Rights imply uniform obligations. If health care is a “right”, then everyone has an equal obligation to provide it to others, meaning that you have no right to receive it unless you are giving it. And that would mean, goodbye welfare state . . .
But of course leftists don’t mean it’s a “right”! When they use the word “right,” they don’t ever intend “uniform obligations.” No, they intend, asymmetrical, unilateral obligations wherein one group is enslaved to provide for whichever group they have deemed deserving.
There is no such thing as leftist logic. Nozick destroyed Rawlsian illogic in the 70s, but the leftists just bury their heads in the sand and pretend that the Soviet State only failed because *they* were not in charge of it.
November 5th, 2009 at 7:08 am
it is not true that hospitals and doctors charge more when a patient is insured. in fact, just the opposite. if you have been to the doctor without insurance you would know that you are charged more than the “negotiated rate” that would be paid by the insurance co.
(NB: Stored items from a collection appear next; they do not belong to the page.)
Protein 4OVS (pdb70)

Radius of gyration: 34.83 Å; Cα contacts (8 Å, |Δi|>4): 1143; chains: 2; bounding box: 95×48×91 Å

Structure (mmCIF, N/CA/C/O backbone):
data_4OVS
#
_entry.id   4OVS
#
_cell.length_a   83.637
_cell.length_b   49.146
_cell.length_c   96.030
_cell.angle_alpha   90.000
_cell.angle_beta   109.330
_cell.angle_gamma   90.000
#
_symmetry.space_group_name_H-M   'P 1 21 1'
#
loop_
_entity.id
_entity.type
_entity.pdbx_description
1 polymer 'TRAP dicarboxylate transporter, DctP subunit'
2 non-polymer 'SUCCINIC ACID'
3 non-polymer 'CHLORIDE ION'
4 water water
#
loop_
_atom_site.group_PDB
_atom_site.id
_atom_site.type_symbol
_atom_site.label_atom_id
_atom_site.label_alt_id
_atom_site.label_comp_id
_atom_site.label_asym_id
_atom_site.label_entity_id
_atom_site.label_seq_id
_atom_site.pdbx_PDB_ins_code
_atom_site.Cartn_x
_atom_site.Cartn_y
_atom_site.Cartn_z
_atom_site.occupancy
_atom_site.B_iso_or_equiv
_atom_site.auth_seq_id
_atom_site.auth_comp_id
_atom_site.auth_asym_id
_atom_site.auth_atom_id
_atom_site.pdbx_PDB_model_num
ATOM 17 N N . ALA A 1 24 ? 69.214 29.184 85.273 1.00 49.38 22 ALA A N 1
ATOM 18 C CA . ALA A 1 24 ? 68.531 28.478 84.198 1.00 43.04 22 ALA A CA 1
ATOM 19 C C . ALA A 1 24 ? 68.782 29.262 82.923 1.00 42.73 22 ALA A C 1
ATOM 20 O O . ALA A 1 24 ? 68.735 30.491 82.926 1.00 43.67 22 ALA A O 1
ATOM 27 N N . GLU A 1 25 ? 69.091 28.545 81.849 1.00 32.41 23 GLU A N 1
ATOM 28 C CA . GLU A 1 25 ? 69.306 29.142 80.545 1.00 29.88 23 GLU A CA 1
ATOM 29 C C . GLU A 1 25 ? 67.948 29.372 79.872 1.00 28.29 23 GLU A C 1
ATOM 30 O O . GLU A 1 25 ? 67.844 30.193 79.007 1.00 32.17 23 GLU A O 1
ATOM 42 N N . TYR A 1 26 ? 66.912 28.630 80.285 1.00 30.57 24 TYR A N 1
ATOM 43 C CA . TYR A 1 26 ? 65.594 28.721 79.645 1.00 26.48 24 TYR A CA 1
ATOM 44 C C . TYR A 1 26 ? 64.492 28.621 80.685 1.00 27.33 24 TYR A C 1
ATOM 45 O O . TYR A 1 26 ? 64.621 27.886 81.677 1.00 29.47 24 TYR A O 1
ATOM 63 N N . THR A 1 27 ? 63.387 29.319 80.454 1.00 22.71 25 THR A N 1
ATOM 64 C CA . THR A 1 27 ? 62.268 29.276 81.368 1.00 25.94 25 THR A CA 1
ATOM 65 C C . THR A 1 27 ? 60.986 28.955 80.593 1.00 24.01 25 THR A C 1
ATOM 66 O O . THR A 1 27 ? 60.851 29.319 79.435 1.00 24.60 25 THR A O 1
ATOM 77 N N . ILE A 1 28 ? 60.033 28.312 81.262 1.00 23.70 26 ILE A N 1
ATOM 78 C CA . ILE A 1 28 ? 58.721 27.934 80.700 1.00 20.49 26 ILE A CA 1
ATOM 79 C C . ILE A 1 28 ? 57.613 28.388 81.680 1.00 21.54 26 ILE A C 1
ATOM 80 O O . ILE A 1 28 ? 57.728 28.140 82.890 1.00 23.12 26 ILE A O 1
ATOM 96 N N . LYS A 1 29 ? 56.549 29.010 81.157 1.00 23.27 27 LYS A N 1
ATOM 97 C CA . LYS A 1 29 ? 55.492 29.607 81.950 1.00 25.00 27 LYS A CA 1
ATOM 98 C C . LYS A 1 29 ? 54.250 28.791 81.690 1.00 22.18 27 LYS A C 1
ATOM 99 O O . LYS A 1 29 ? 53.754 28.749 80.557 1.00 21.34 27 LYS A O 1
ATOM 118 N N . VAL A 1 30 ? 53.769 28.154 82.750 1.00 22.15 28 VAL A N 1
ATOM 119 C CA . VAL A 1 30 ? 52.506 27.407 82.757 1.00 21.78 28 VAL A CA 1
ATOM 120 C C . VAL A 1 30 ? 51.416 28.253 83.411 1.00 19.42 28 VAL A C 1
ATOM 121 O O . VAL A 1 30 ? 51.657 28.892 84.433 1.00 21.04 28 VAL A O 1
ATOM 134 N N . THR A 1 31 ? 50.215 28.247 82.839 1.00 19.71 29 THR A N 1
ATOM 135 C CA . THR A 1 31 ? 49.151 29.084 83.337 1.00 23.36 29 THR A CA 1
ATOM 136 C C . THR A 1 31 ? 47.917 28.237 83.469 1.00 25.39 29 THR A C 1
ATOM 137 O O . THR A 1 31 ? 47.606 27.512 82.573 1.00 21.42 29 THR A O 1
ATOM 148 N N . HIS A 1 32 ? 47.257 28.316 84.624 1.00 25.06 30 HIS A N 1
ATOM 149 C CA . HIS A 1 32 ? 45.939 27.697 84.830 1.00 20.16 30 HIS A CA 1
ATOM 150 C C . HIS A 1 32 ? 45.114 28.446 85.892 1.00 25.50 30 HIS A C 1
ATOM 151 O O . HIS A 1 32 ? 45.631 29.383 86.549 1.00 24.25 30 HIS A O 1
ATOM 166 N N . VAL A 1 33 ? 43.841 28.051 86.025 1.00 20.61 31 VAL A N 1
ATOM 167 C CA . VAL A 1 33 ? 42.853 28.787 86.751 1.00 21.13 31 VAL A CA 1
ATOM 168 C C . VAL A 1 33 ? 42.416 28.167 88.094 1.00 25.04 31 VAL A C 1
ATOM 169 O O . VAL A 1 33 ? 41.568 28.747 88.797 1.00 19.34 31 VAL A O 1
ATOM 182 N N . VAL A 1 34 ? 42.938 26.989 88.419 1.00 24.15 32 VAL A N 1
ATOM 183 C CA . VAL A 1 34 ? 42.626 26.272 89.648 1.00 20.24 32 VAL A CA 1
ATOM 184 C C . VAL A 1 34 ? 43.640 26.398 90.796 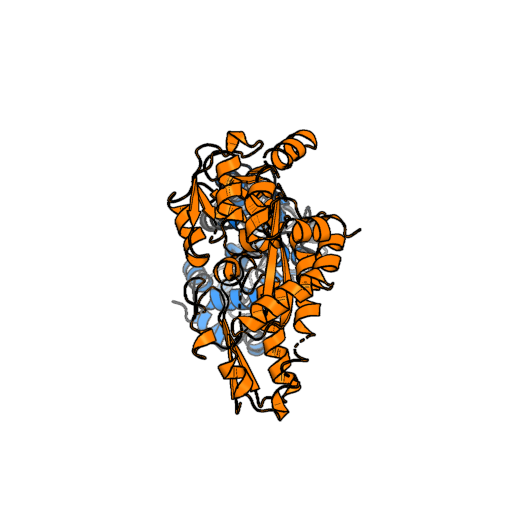1.00 18.42 32 VAL A C 1
ATOM 185 O O . VAL A 1 34 ? 44.721 26.993 90.667 1.00 18.12 32 VAL A O 1
ATOM 198 N N . SER A 1 35 ? 43.221 25.913 91.956 1.00 21.32 33 SER A N 1
ATOM 199 C CA . SER A 1 35 ? 44.063 25.910 93.151 1.00 18.89 33 SER A CA 1
ATOM 200 C C . SER A 1 35 ? 45.210 24.934 93.017 1.00 19.58 33 SER A C 1
ATOM 201 O O . SER A 1 35 ? 45.035 23.848 92.481 1.00 21.56 33 SER A O 1
ATOM 209 N N . PRO A 1 36 ? 46.380 25.263 93.568 1.00 19.41 34 PRO A N 1
ATOM 210 C CA . PRO A 1 36 ? 47.458 24.259 93.532 1.00 17.57 34 PRO A CA 1
ATOM 211 C C . PRO A 1 36 ? 47.145 23.014 94.342 1.00 20.66 34 PRO A C 1
ATOM 212 O O . PRO A 1 36 ? 47.813 21.991 94.189 1.00 27.44 34 PRO A O 1
ATOM 223 N N . ASN A 1 37 ? 46.150 23.081 95.205 1.00 22.94 35 ASN A N 1
ATOM 224 C CA . ASN A 1 37 ? 45.786 21.937 96.047 1.00 30.16 35 ASN A CA 1
ATOM 225 C C . ASN A 1 37 ? 44.920 20.879 95.361 1.00 26.21 35 ASN A C 1
ATOM 226 O O . ASN A 1 37 ? 44.545 19.903 95.996 1.00 28.31 35 ASN A O 1
ATOM 237 N N . THR A 1 38 ? 44.559 21.085 94.095 1.00 25.36 36 THR A N 1
ATOM 238 C CA . THR A 1 38 ? 43.748 20.135 93.354 1.00 20.13 36 THR A CA 1
ATOM 239 C C . THR A 1 38 ? 44.699 19.125 92.681 1.00 21.11 36 THR A C 1
ATOM 240 O O . THR A 1 38 ? 45.889 19.400 92.520 1.00 23.63 36 THR A O 1
ATOM 251 N N . PRO A 1 39 ? 44.188 17.978 92.237 1.00 20.22 37 PRO A N 1
ATOM 252 C CA . PRO A 1 39 ? 44.991 17.098 91.356 1.00 18.26 37 PRO A CA 1
ATOM 253 C C . PRO A 1 39 ? 45.644 17.814 90.139 1.00 20.73 37 PRO A C 1
ATOM 254 O O . PRO A 1 39 ? 46.812 17.635 89.884 1.00 18.74 37 PRO A O 1
ATOM 265 N N . LYS A 1 40 ? 44.889 18.641 89.443 1.00 19.64 38 LYS A N 1
ATOM 266 C CA . LYS A 1 40 ? 45.395 19.443 88.312 1.00 16.84 38 LYS A CA 1
ATOM 267 C C . LYS A 1 40 ? 46.507 20.385 88.708 1.00 17.27 38 LYS A C 1
ATOM 268 O O . LYS A 1 40 ? 47.464 20.558 87.996 1.00 21.48 38 LYS A O 1
ATOM 287 N N . GLY A 1 41 ? 46.358 21.026 89.846 1.00 17.69 39 GLY A N 1
ATOM 288 C CA . GLY A 1 41 ? 47.389 21.914 90.331 1.00 19.65 39 GLY A CA 1
ATOM 289 C C . GLY A 1 41 ? 48.636 21.184 90.774 1.00 16.63 39 GLY A C 1
ATOM 290 O O . GLY A 1 41 ? 49.764 21.660 90.548 1.00 16.07 39 GLY A O 1
ATOM 294 N N . LYS A 1 42 ? 48.441 20.061 91.462 1.00 20.43 40 LYS A N 1
ATOM 295 C CA . LYS A 1 42 ? 49.559 19.183 91.906 1.00 17.87 40 LYS A CA 1
ATOM 296 C C . LYS A 1 42 ? 50.260 18.620 90.680 1.00 15.16 40 LYS A C 1
ATOM 297 O O . LYS A 1 42 ? 51.477 18.534 90.634 1.00 18.98 40 LYS A O 1
ATOM 316 N N . GLY A 1 43 ? 49.485 18.295 89.659 1.00 15.87 41 GLY A N 1
ATOM 317 C CA . GLY A 1 43 ? 50.044 17.818 88.393 1.00 20.95 41 GLY A CA 1
ATOM 318 C C . GLY A 1 43 ? 50.935 18.850 87.697 1.00 17.51 41 GLY A C 1
ATOM 319 O O . GLY A 1 43 ? 52.012 18.525 87.162 1.00 16.99 41 GLY A O 1
ATOM 323 N N . ALA A 1 44 ? 50.495 20.108 87.662 1.00 22.72 42 ALA A N 1
ATOM 324 C CA . ALA A 1 44 ? 51.293 21.158 87.038 1.00 15.50 42 ALA A CA 1
ATOM 325 C C . ALA A 1 44 ? 52.624 21.341 87.791 1.00 21.44 42 ALA A C 1
ATOM 326 O O . ALA A 1 44 ? 53.672 21.453 87.179 1.00 21.93 42 ALA A O 1
ATOM 333 N N . ASP A 1 45 ? 52.557 21.361 89.133 1.00 26.92 43 ASP A N 1
ATOM 334 C CA . ASP A 1 45 ? 53.739 21.537 89.994 1.00 23.46 43 ASP A CA 1
ATOM 335 C C . ASP A 1 45 ? 54.693 20.346 89.892 1.00 17.18 43 ASP A C 1
ATOM 336 O O . ASP A 1 45 ? 55.924 20.502 89.889 1.00 20.26 43 ASP A O 1
ATOM 345 N N . PHE A 1 46 ? 54.143 19.169 89.720 1.00 19.28 44 PHE A N 1
ATOM 346 C CA . PHE A 1 46 ? 54.970 17.971 89.525 1.00 20.37 44 PHE A CA 1
ATOM 347 C C . PHE A 1 46 ? 55.683 18.048 88.178 1.00 20.19 44 PHE A C 1
ATOM 348 O O . PHE A 1 46 ? 56.887 17.847 88.084 1.00 18.42 44 PHE A O 1
ATOM 365 N N . PHE A 1 47 ? 54.952 18.396 87.142 1.00 15.45 45 PHE A N 1
ATOM 366 C CA . PHE A 1 47 ? 55.603 18.694 85.830 1.00 16.48 45 PHE A CA 1
ATOM 367 C C . PHE A 1 47 ? 56.739 19.635 85.975 1.00 24.19 45 PHE A C 1
ATOM 368 O O . PHE A 1 47 ? 57.843 19.359 85.517 1.00 20.22 45 PHE A O 1
ATOM 385 N N . ALA A 1 48 ? 56.515 20.741 86.689 1.00 19.48 46 ALA A N 1
ATOM 386 C CA . ALA A 1 48 ? 57.535 21.765 86.798 1.00 21.34 46 ALA A CA 1
ATOM 387 C C . ALA A 1 48 ? 58.787 21.239 87.487 1.00 19.84 46 ALA A C 1
ATOM 388 O O . ALA A 1 48 ? 59.923 21.440 87.034 1.00 23.04 46 ALA A O 1
ATOM 395 N N . LYS A 1 49 ? 58.583 20.534 88.571 1.00 19.22 47 LYS A N 1
ATOM 396 C CA . LYS A 1 49 ? 59.688 19.929 89.300 1.00 18.64 47 LYS A CA 1
ATOM 397 C C . LYS A 1 49 ? 60.487 18.928 88.435 1.00 25.53 47 LYS A C 1
ATOM 398 O O . LYS A 1 49 ? 61.718 18.905 88.464 1.00 21.54 47 LYS A O 1
ATOM 417 N N . ARG A 1 50 ? 59.790 18.091 87.674 1.00 25.14 48 ARG A N 1
ATOM 418 C CA . ARG A 1 50 ? 60.473 17.047 86.885 1.00 26.28 48 ARG A CA 1
ATOM 419 C C . ARG A 1 50 ? 61.297 17.620 85.698 1.00 20.91 48 ARG A C 1
ATOM 420 O O . ARG A 1 50 ? 62.412 17.151 85.412 1.00 24.52 48 ARG A O 1
ATOM 441 N N . VAL A 1 51 ? 60.767 18.619 85.015 1.00 20.48 49 VAL A N 1
ATOM 442 C CA . VAL A 1 51 ? 61.554 19.333 83.988 1.00 19.17 49 VAL A CA 1
ATOM 443 C C . VAL A 1 51 ? 62.895 19.810 84.563 1.00 23.36 49 VAL A C 1
ATOM 444 O O . VAL A 1 51 ? 63.932 19.556 83.983 1.00 24.38 49 VAL A O 1
ATOM 457 N N . GLY A 1 52 ? 62.873 20.504 85.699 1.00 26.36 50 GLY A N 1
ATOM 458 C CA . GLY A 1 52 ? 64.089 20.936 86.365 1.00 22.87 50 GLY A CA 1
ATOM 459 C C . GLY A 1 52 ? 65.081 19.799 86.623 1.00 27.80 50 GLY A C 1
ATOM 460 O O . GLY A 1 52 ? 66.273 19.924 86.338 1.00 28.25 50 GLY A O 1
ATOM 464 N N . GLU A 1 53 ? 64.592 18.705 87.203 1.00 28.06 51 GLU A N 1
ATOM 465 C CA . GLU A 1 53 ? 65.426 17.547 87.503 1.00 28.20 51 GLU A CA 1
ATOM 466 C C . GLU A 1 53 ? 65.964 16.905 86.221 1.00 25.57 51 GLU A C 1
ATOM 467 O O . GLU A 1 53 ? 67.146 16.691 86.096 1.00 23.85 51 GLU A O 1
ATOM 479 N N . LEU A 1 54 ? 65.110 16.675 85.246 1.00 20.33 52 LEU A N 1
ATOM 480 C CA . LEU A 1 54 ? 65.538 15.996 84.019 1.00 21.59 52 LEU A CA 1
ATOM 481 C C . LEU A 1 54 ? 66.461 16.844 83.146 1.00 22.70 52 LEU A C 1
ATOM 482 O O . LEU A 1 54 ? 67.197 16.313 82.331 1.00 30.04 52 LEU A O 1
ATOM 498 N N . THR A 1 55 ? 66.465 18.159 83.323 1.00 24.32 53 THR A N 1
ATOM 499 C CA . THR A 1 55 ? 67.326 18.982 82.504 1.00 24.81 53 THR A CA 1
ATOM 500 C C . THR A 1 55 ? 68.528 19.468 83.290 1.00 29.03 53 THR A C 1
ATOM 501 O O . THR A 1 55 ? 69.206 20.383 82.854 1.00 28.51 53 THR A O 1
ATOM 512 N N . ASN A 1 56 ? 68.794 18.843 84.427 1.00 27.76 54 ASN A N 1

November 17th, 2009 at 11:16 pm
Ahh but they code for several extra things that they would not normally charge a cash paying person thereby incrementally driving the overall cost up. This is because they typically only get between 30-40% of what they bill in return. Finally, they subsidize the below market standard pay that they recieve for treating medicaid and medicare patients by charging th private insurers a greater amount.
November 1st, 2009 at 11:31 am
This is another of MANY reasons why I totally eliminated employees from my business 2 years ago. Now I outsource to IC’s (independent contractors) or other businesses. I am now free from the strangle hold government has over small business. I encourage ALL businesses to consider the same approach. Keep in mind that letting your employees go does not make them jobless. They can always start their own business like we did and never be unemployed again. It’s their choice to be a victim or a VICTOR. Then you can outsource to them and you both still enjoy a good working relationship. It’s win-win for us and locks out Big Brother.
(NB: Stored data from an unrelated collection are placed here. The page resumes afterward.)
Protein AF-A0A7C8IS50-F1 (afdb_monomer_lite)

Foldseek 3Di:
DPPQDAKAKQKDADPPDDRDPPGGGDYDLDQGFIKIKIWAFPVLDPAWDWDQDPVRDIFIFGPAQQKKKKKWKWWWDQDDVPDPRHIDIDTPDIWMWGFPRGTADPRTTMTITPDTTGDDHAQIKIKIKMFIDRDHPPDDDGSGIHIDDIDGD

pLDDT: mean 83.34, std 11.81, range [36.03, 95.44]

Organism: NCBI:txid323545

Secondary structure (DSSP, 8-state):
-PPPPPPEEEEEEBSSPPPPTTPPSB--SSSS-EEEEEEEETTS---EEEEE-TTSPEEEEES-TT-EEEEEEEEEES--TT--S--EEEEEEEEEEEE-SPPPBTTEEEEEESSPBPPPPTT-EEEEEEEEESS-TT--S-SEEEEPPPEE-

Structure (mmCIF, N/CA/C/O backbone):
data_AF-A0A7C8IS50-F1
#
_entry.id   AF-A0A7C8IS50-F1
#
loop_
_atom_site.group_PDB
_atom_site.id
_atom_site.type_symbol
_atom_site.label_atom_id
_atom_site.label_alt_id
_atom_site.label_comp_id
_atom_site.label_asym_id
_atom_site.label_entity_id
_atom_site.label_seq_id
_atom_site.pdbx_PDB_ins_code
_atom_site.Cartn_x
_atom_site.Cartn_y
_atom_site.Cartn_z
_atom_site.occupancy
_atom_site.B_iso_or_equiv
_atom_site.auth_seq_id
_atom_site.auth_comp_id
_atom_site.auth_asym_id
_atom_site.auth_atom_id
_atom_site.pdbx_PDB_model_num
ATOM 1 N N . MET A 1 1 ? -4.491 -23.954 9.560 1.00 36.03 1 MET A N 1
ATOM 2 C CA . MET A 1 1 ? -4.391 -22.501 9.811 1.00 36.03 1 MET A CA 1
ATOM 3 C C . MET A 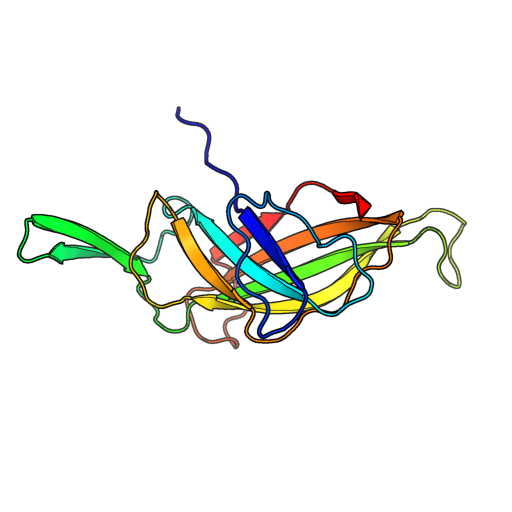1 1 ? -4.957 -21.824 8.575 1.00 36.03 1 MET A C 1
ATOM 5 O O . MET A 1 1 ? -4.572 -22.272 7.503 1.00 36.03 1 MET A O 1
ATOM 9 N N . PRO A 1 2 ? -5.913 -20.884 8.672 1.00 41.00 2 PRO A N 1
ATOM 10 C CA . PRO A 1 2 ? -6.306 -20.105 7.500 1.00 41.00 2 PRO A CA 1
ATOM 11 C C . PRO A 1 2 ? -5.053 -19.393 6.981 1.00 41.00 2 PRO A C 1
ATOM 13 O O . PRO A 1 2 ? -4.301 -18.845 7.786 1.00 41.00 2 PRO A O 1
ATOM 16 N N . GLU A 1 3 ? -4.781 -19.488 5.682 1.00 47.75 3 GLU A N 1
ATOM 17 C CA . GLU A 1 3 ? -3.656 -18.791 5.060 1.00 47.75 3 GLU A CA 1
ATOM 18 C C . GLU A 1 3 ? -3.766 -17.293 5.364 1.00 47.75 3 GLU A C 1
ATOM 20 O O . GLU A 1 3 ? -4.839 -16.704 5.216 1.00 47.75 3 GLU A O 1
ATOM 25 N N . ALA A 1 4 ? -2.671 -16.691 5.840 1.00 53.00 4 ALA A N 1
ATOM 26 C CA . ALA A 1 4 ? -2.607 -15.251 6.049 1.00 53.00 4 ALA A CA 1
ATOM 27 C C . ALA A 1 4 ? -2.942 -14.576 4.719 1.00 53.00 4 ALA A C 1
ATOM 29 O O . ALA A 1 4 ? -2.252 -14.789 3.720 1.00 53.00 4 ALA A O 1
ATOM 30 N N . THR A 1 5 ? -4.029 -13.810 4.680 1.00 70.56 5 THR A N 1
ATOM 31 C CA . THR A 1 5 ? -4.445 -13.193 3.425 1.00 70.56 5 THR A CA 1
ATOM 32 C C . THR A 1 5 ? -3.390 -12.152 3.041 1.00 70.56 5 THR A C 1
ATOM 34 O O . THR A 1 5 ? -3.004 -11.363 3.900 1.00 70.56 5 THR A O 1
ATOM 37 N N . PRO A 1 6 ? -2.840 -12.158 1.815 1.00 84.69 6 PRO A N 1
ATOM 38 C CA . PRO A 1 6 ? -1.773 -11.230 1.445 1.00 84.69 6 PRO A CA 1
ATOM 39 C C . PRO A 1 6 ? -2.280 -9.784 1.414 1.00 84.69 6 PRO A C 1
ATOM 41 O O . PRO A 1 6 ? -3.481 -9.537 1.252 1.00 84.69 6 PRO A O 1
ATOM 44 N N . TRP A 1 7 ? -1.360 -8.823 1.545 1.00 90.81 7 TRP A N 1
ATOM 45 C CA . TRP A 1 7 ? -1.689 -7.422 1.282 1.00 90.81 7 TRP A CA 1
ATOM 46 C C . TRP A 1 7 ? -2.058 -7.278 -0.190 1.00 90.81 7 TRP A C 1
ATOM 48 O O . TRP A 1 7 ? -1.468 -7.931 -1.052 1.00 90.81 7 TRP A O 1
ATOM 58 N N . GLN A 1 8 ? -3.021 -6.410 -0.475 1.00 91.06 8 GLN A N 1
ATOM 59 C CA . GLN A 1 8 ? -3.477 -6.164 -1.840 1.00 91.06 8 GLN A CA 1
ATOM 60 C C . GLN A 1 8 ? -3.156 -4.732 -2.238 1.00 91.06 8 GLN A C 1
ATOM 62 O O . GLN A 1 8 ? -3.362 -3.823 -1.438 1.00 91.06 8 GLN A O 1
ATOM 67 N N . VAL A 1 9 ? -2.681 -4.538 -3.467 1.00 90.00 9 VAL A N 1
ATOM 68 C CA . VAL A 1 9 ? -2.369 -3.222 -4.044 1.00 90.00 9 VAL A CA 1
ATOM 69 C C . VAL A 1 9 ? -3.175 -3.065 -5.318 1.00 90.00 9 VAL A C 1
ATOM 71 O O . VAL A 1 9 ? -2.835 -3.654 -6.337 1.00 90.00 9 VAL A O 1
ATOM 74 N N . ILE A 1 10 ? -4.265 -2.311 -5.249 1.00 90.12 10 ILE A N 1
ATOM 75 C CA . ILE A 1 10 ? -5.200 -2.127 -6.362 1.00 90.12 10 ILE A CA 1
ATOM 76 C C . ILE A 1 10 ? -4.934 -0.751 -6.962 1.00 90.12 10 ILE A C 1
ATOM 78 O O . ILE A 1 10 ? -4.998 0.242 -6.235 1.00 90.12 10 ILE A O 1
ATOM 82 N N . CYS A 1 11 ? -4.617 -0.693 -8.255 1.00 87.94 11 CYS A N 1
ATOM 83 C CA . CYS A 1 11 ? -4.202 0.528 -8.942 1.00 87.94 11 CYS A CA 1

November 2nd, 2009 at 10:14 am
This is a great solution for some kinds of businesses, but many others utilize labor in a way that prevents them from employing people who can work in a way that qualifies them as ICs.
But all who can do this, will (and should) do this.
The unintended consequences of PelosiCare will be ugly, but the market will adapt (albeit while introducing huge regulatory inefficiencies) and the people who will be hurt most will be the ones PelosiCare promised to help.
Just as the welfare state has irreparably harmed the poor, the health care takeover will irreparably harm the sick and will result in more illness and less effective treatment!
Write it in stone. It’s economic law.
November 1st, 2009 at 12:52 pm
Be worried, if not afraid. As it is, seniors have a problem finding physicians who will see Medicare patients. Medicaid is even worse. Between inadequate compensation to pay expenses to care for those patients, and the oppressive paper work and regulations, who wants to deal with it? Now consider if everyone is on the same kind of plan. Will there be any physicians left in practice, or will we find other ways to actually earn a living? Now what will the public do?
November 2nd, 2009 at 10:16 am
Barry,
You’re getting to the heart of the matter. I’ve been having discussions with other doctors – in recent days had in depth discussions with an emergency room nurse and a pediatrician – and both are very concerned that the supply of doctors will be be dropping in the coming years as the incentive to become a doctor will drop. In short, it will just be a pain in the neck, the government will stand between you and your patient dictating what you will or won’t do for her …. when it’s more lucrative to become a “confiscatory government bureaucrat” than a life-consuming healer, why would anyone opt-in to permanent victimhood?
November 2nd, 2009 at 10:17 am
emergency room nurse = emergency room doctor . . . wasn’t a nurse I spoke with, it was an ER doctor.